* Activity:
Transcribe the material from its first line onward, ending with the line that contains "ATOM 13 N N" and adding nothing beyond it.

↓

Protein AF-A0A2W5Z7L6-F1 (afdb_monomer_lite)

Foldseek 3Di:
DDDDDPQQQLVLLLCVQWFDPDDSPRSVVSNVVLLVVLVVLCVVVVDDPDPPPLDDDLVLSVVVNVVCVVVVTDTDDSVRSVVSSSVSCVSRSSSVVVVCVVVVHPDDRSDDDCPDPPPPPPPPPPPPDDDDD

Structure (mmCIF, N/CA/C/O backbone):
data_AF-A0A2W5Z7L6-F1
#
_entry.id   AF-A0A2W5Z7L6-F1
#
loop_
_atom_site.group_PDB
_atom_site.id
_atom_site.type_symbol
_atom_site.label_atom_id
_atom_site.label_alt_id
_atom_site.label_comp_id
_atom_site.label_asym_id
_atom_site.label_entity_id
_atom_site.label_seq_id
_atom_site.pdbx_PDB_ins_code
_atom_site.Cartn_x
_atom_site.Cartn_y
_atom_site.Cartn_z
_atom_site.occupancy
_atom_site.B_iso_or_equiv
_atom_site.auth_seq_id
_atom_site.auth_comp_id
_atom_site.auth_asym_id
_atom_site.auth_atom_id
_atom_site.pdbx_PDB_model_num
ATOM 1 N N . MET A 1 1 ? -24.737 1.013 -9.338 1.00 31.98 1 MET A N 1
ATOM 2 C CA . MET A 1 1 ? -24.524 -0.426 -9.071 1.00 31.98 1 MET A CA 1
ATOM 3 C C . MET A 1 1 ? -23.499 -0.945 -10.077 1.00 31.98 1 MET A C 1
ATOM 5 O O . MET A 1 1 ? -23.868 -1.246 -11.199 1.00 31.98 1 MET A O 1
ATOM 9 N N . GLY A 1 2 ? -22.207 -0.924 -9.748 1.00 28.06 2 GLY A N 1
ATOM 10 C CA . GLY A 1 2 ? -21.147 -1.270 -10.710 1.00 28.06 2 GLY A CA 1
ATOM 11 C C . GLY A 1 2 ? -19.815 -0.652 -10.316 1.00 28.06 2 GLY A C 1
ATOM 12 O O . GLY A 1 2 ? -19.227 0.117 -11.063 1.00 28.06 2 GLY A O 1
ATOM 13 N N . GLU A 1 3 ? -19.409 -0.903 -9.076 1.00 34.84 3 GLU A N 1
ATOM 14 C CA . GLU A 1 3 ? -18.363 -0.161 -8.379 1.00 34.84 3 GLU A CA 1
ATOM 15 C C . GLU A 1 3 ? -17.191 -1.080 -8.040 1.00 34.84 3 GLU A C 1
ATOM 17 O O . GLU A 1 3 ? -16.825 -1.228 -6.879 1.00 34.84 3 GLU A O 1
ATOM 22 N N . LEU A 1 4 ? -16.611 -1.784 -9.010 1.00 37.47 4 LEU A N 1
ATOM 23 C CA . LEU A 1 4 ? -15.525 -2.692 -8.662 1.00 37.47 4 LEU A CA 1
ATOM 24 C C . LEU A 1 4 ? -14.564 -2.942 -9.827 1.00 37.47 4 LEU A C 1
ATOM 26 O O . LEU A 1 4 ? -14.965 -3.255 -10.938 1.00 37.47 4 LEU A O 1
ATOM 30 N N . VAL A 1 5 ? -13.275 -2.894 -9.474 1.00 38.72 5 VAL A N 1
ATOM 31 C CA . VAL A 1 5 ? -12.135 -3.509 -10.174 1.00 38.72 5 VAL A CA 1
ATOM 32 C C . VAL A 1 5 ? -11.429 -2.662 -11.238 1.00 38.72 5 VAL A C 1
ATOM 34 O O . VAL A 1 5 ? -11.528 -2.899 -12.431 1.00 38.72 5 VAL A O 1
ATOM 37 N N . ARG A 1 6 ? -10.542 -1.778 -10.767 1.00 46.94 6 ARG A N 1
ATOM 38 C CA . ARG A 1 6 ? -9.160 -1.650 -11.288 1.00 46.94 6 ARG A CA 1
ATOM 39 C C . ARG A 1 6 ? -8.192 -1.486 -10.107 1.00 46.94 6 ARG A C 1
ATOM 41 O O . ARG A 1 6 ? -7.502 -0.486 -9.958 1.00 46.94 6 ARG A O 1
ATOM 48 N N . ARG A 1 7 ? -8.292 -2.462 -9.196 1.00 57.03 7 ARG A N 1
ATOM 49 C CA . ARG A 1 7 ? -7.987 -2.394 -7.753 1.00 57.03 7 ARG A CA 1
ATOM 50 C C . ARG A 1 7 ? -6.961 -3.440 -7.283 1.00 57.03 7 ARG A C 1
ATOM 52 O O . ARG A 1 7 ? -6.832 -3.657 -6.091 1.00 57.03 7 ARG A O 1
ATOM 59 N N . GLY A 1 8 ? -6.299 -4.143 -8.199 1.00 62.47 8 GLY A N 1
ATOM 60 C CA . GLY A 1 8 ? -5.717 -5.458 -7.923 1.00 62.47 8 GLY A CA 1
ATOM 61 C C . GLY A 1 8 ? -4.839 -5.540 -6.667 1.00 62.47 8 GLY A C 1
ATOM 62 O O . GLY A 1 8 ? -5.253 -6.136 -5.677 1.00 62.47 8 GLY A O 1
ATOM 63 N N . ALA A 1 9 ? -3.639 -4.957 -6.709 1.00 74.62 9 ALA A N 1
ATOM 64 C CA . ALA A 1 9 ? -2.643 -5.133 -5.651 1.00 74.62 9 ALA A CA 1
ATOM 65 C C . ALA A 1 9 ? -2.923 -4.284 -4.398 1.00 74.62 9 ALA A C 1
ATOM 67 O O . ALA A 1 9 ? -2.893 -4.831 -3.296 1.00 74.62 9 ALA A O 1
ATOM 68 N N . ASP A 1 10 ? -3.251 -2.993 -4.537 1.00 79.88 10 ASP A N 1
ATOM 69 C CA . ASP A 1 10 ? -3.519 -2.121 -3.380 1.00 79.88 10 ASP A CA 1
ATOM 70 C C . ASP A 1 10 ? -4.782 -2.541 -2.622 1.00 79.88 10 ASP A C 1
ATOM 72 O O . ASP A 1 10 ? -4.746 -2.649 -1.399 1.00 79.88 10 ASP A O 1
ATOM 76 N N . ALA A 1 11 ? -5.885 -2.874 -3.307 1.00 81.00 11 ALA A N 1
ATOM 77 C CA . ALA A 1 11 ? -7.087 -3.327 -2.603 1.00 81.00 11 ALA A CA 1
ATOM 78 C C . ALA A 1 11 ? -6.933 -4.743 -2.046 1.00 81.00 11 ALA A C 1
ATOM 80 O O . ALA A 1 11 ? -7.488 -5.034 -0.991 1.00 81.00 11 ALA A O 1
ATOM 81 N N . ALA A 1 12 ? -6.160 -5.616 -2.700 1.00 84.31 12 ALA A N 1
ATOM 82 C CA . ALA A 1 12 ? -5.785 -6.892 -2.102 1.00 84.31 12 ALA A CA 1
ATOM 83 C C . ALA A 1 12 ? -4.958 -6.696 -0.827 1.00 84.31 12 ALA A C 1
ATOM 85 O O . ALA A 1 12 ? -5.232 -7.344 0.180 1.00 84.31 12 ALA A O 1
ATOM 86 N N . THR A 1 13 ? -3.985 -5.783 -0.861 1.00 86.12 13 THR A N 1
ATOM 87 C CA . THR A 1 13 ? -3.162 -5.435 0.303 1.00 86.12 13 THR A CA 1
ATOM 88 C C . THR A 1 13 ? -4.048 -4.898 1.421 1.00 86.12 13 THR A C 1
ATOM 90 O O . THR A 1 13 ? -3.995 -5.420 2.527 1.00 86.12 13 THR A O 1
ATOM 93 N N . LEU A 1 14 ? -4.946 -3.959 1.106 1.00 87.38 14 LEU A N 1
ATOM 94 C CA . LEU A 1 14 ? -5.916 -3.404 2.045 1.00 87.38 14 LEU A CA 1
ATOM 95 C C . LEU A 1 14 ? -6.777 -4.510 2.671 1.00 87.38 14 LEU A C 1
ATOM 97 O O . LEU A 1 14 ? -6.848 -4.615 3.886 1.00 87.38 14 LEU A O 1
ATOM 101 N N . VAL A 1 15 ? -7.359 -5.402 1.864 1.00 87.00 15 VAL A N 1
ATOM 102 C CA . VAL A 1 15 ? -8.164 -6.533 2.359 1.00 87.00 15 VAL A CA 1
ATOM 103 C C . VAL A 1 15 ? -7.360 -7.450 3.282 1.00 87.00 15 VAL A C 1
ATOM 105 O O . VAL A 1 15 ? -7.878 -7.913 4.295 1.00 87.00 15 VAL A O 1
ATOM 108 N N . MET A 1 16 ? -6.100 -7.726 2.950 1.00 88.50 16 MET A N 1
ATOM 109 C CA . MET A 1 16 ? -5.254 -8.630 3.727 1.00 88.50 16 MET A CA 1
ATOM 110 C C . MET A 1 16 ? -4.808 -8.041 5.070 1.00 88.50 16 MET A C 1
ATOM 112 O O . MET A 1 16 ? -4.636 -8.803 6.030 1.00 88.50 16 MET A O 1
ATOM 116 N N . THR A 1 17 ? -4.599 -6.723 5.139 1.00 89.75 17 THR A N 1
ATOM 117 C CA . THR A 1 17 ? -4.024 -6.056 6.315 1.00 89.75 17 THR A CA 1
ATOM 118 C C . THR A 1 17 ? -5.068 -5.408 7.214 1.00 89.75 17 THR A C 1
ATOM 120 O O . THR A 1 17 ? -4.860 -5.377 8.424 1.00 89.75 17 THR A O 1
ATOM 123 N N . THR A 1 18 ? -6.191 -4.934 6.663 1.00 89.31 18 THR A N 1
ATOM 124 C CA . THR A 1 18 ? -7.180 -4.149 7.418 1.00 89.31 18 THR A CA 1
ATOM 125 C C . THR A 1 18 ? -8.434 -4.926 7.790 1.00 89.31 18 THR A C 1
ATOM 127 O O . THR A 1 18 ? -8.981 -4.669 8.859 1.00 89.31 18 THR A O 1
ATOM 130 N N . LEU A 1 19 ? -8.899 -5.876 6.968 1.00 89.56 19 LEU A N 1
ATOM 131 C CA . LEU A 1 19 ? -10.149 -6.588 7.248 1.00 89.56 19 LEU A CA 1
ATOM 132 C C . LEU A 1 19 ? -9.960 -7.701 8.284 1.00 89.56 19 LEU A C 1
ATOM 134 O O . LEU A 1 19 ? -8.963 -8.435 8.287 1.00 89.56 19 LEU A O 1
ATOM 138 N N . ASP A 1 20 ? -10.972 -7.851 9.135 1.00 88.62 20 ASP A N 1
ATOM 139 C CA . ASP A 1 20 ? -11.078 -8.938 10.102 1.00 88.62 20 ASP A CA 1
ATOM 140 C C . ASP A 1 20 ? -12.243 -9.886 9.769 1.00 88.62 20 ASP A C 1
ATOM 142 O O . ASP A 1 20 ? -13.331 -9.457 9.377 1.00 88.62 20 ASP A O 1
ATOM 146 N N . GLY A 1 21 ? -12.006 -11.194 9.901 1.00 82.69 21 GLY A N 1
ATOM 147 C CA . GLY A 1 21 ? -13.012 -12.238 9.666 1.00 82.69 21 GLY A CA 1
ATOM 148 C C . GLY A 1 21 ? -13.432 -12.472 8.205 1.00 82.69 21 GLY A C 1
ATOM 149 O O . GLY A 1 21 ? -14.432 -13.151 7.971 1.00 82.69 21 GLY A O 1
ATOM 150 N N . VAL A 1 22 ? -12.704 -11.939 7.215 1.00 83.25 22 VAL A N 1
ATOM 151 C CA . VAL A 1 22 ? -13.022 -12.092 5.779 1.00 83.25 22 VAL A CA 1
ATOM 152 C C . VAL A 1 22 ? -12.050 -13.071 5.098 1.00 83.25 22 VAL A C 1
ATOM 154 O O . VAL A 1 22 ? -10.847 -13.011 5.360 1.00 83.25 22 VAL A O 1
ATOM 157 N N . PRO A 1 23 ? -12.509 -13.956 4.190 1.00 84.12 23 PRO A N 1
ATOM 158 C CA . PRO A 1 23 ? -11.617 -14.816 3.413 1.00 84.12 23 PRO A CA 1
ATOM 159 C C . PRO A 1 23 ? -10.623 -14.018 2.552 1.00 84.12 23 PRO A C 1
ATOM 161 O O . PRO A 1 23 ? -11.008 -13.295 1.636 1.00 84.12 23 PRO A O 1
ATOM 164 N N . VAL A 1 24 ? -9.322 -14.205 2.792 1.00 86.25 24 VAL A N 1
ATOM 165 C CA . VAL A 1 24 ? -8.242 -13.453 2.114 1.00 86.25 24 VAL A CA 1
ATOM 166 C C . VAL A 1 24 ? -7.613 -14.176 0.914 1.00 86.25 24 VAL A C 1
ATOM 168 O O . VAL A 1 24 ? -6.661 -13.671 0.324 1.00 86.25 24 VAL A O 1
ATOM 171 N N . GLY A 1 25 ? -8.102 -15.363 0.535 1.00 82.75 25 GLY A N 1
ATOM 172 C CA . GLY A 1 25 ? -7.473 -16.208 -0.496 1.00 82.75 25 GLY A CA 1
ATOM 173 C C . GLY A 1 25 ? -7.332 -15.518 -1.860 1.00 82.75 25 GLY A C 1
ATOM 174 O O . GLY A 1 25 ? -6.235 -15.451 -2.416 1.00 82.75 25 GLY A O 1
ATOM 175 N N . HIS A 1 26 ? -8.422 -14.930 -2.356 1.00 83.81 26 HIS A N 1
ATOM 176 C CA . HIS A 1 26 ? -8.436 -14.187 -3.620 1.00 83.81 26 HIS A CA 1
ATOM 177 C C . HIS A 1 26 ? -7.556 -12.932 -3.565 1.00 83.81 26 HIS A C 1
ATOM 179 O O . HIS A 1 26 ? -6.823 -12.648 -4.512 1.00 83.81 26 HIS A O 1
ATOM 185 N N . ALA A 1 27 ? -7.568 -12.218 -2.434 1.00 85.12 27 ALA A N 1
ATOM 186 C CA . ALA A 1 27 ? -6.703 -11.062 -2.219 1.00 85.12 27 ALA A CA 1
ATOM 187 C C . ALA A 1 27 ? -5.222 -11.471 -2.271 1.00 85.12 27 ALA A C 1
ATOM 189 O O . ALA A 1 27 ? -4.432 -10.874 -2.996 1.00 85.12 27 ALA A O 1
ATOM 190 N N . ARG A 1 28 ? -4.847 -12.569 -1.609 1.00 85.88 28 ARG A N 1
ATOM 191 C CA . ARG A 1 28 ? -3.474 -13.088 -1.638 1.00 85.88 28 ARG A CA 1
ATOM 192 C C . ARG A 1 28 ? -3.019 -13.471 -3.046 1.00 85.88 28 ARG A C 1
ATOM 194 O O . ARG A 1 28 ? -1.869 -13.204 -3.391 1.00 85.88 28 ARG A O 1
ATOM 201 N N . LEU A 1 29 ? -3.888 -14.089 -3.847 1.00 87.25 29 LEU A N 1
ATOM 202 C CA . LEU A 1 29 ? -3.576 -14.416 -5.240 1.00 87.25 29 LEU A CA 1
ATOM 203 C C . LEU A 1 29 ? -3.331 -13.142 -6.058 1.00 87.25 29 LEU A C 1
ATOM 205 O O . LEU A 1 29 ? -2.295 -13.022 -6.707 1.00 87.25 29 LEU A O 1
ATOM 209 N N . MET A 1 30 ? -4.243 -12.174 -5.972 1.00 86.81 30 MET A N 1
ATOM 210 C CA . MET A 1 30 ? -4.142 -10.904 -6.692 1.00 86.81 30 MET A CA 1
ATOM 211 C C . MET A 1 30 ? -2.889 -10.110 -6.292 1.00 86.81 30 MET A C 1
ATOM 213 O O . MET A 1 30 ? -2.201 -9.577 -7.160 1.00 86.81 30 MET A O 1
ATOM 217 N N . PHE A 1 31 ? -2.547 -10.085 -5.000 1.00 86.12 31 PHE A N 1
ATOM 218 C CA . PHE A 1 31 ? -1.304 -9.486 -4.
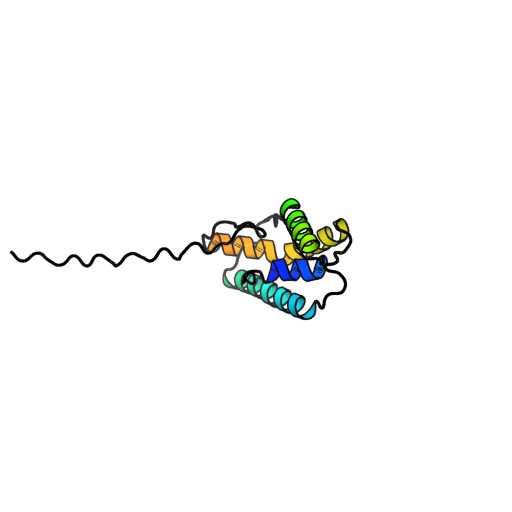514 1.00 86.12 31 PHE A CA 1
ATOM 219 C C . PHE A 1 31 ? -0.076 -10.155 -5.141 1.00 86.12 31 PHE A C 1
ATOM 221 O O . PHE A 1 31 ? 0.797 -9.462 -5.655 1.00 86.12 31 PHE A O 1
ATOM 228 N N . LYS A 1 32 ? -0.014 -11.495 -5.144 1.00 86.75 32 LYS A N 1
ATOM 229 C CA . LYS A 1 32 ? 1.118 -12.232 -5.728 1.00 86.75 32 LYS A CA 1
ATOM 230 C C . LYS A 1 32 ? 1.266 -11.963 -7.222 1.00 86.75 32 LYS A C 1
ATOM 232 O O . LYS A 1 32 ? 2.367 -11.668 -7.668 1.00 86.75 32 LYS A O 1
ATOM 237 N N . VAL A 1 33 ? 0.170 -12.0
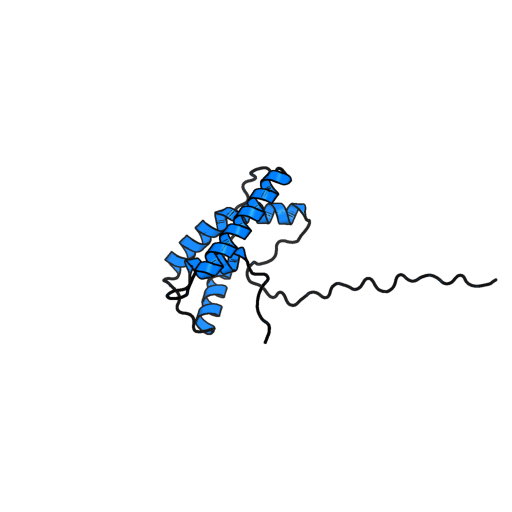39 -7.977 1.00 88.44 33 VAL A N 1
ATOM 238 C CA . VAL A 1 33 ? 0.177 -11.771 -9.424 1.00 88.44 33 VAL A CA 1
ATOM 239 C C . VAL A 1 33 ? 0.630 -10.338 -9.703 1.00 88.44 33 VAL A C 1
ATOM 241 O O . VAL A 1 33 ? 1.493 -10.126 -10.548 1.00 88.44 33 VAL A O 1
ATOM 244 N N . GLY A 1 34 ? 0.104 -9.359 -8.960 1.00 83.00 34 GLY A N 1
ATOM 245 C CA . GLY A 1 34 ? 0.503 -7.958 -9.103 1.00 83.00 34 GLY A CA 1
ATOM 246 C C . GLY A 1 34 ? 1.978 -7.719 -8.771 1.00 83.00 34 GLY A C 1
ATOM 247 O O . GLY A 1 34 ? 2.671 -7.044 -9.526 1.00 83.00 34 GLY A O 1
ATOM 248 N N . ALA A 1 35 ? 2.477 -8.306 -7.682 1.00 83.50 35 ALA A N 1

↑

* Result of the task:
Protein AF-A0A2W5Z7L6-F1 (afdb_monomer_lite)

Foldseek 3Di:
DDDDDPQQQLVLLLCVQWFDPDDSPRSVVSNVVLLVVLVVLCVVVVDDPDPPPLDDDLVLSVVVNVVCVVVVTDTDDSVRSVVSSSVSCVSRSSSVVVVCVVVVHPDDRSDDDCPDPPPPPPPPPPPPDDDDD

Structure (mmCIF, N/CA/C/O backbone):
data_AF-A0A2W5Z7L6-F1
#
_entry.id   AF-A0A2W5Z7L6-F1
#
loop_
_atom_site.group_PDB
_atom_site.id
_atom_site.type_symbol
_atom_site.label_atom_id
_atom_site.label_alt_id
_atom_site.label_comp_id
_atom_site.label_asym_id
_atom_site.label_entity_id
_atom_site.label_seq_id
_atom_site.pdbx_PDB_ins_code
_atom_site.Cartn_x
_atom_site.Cartn_y
_atom_site.Cartn_z
_atom_site.occupancy
_atom_site.B_iso_or_equiv
_atom_site.auth_seq_id
_atom_site.auth_comp_id
_atom_site.auth_asym_id
_atom_site.auth_atom_id
_atom_site.pdbx_PDB_model_num
ATOM 1 N N . MET A 1 1 ? -24.737 1.013 -9.338 1.00 31.98 1 MET A N 1
ATOM 2 C CA . MET A 1 1 ? -24.524 -0.426 -9.071 1.00 31.98 1 MET A CA 1
ATOM 3 C C . MET A 1 1 ? -23.499 -0.945 -10.077 1.00 31.98 1 MET A C 1
ATOM 5 O O . MET A 1 1 ? -23.868 -1.246 -11.199 1.00 31.98 1 MET A O 1
ATOM 9 N N . GLY A 1 2 ? -22.207 -0.924 -9.748 1.00 28.06 2 GLY A N 1
ATOM 10 C CA . GLY A 1 2 ? -21.147 -1.270 -10.710 1.00 28.06 2 GLY A CA 1
ATOM 11 C C . GLY A 1 2 ? -19.815 -0.652 -10.316 1.00 28.06 2 GLY A C 1
ATOM 12 O O . GLY A 1 2 ? -19.227 0.117 -11.063 1.00 28.06 2 GLY A O 1
ATOM 13 N N . GLU A 1 3 ? -19.409 -0.903 -9.076 1.00 34.84 3 GLU A N 1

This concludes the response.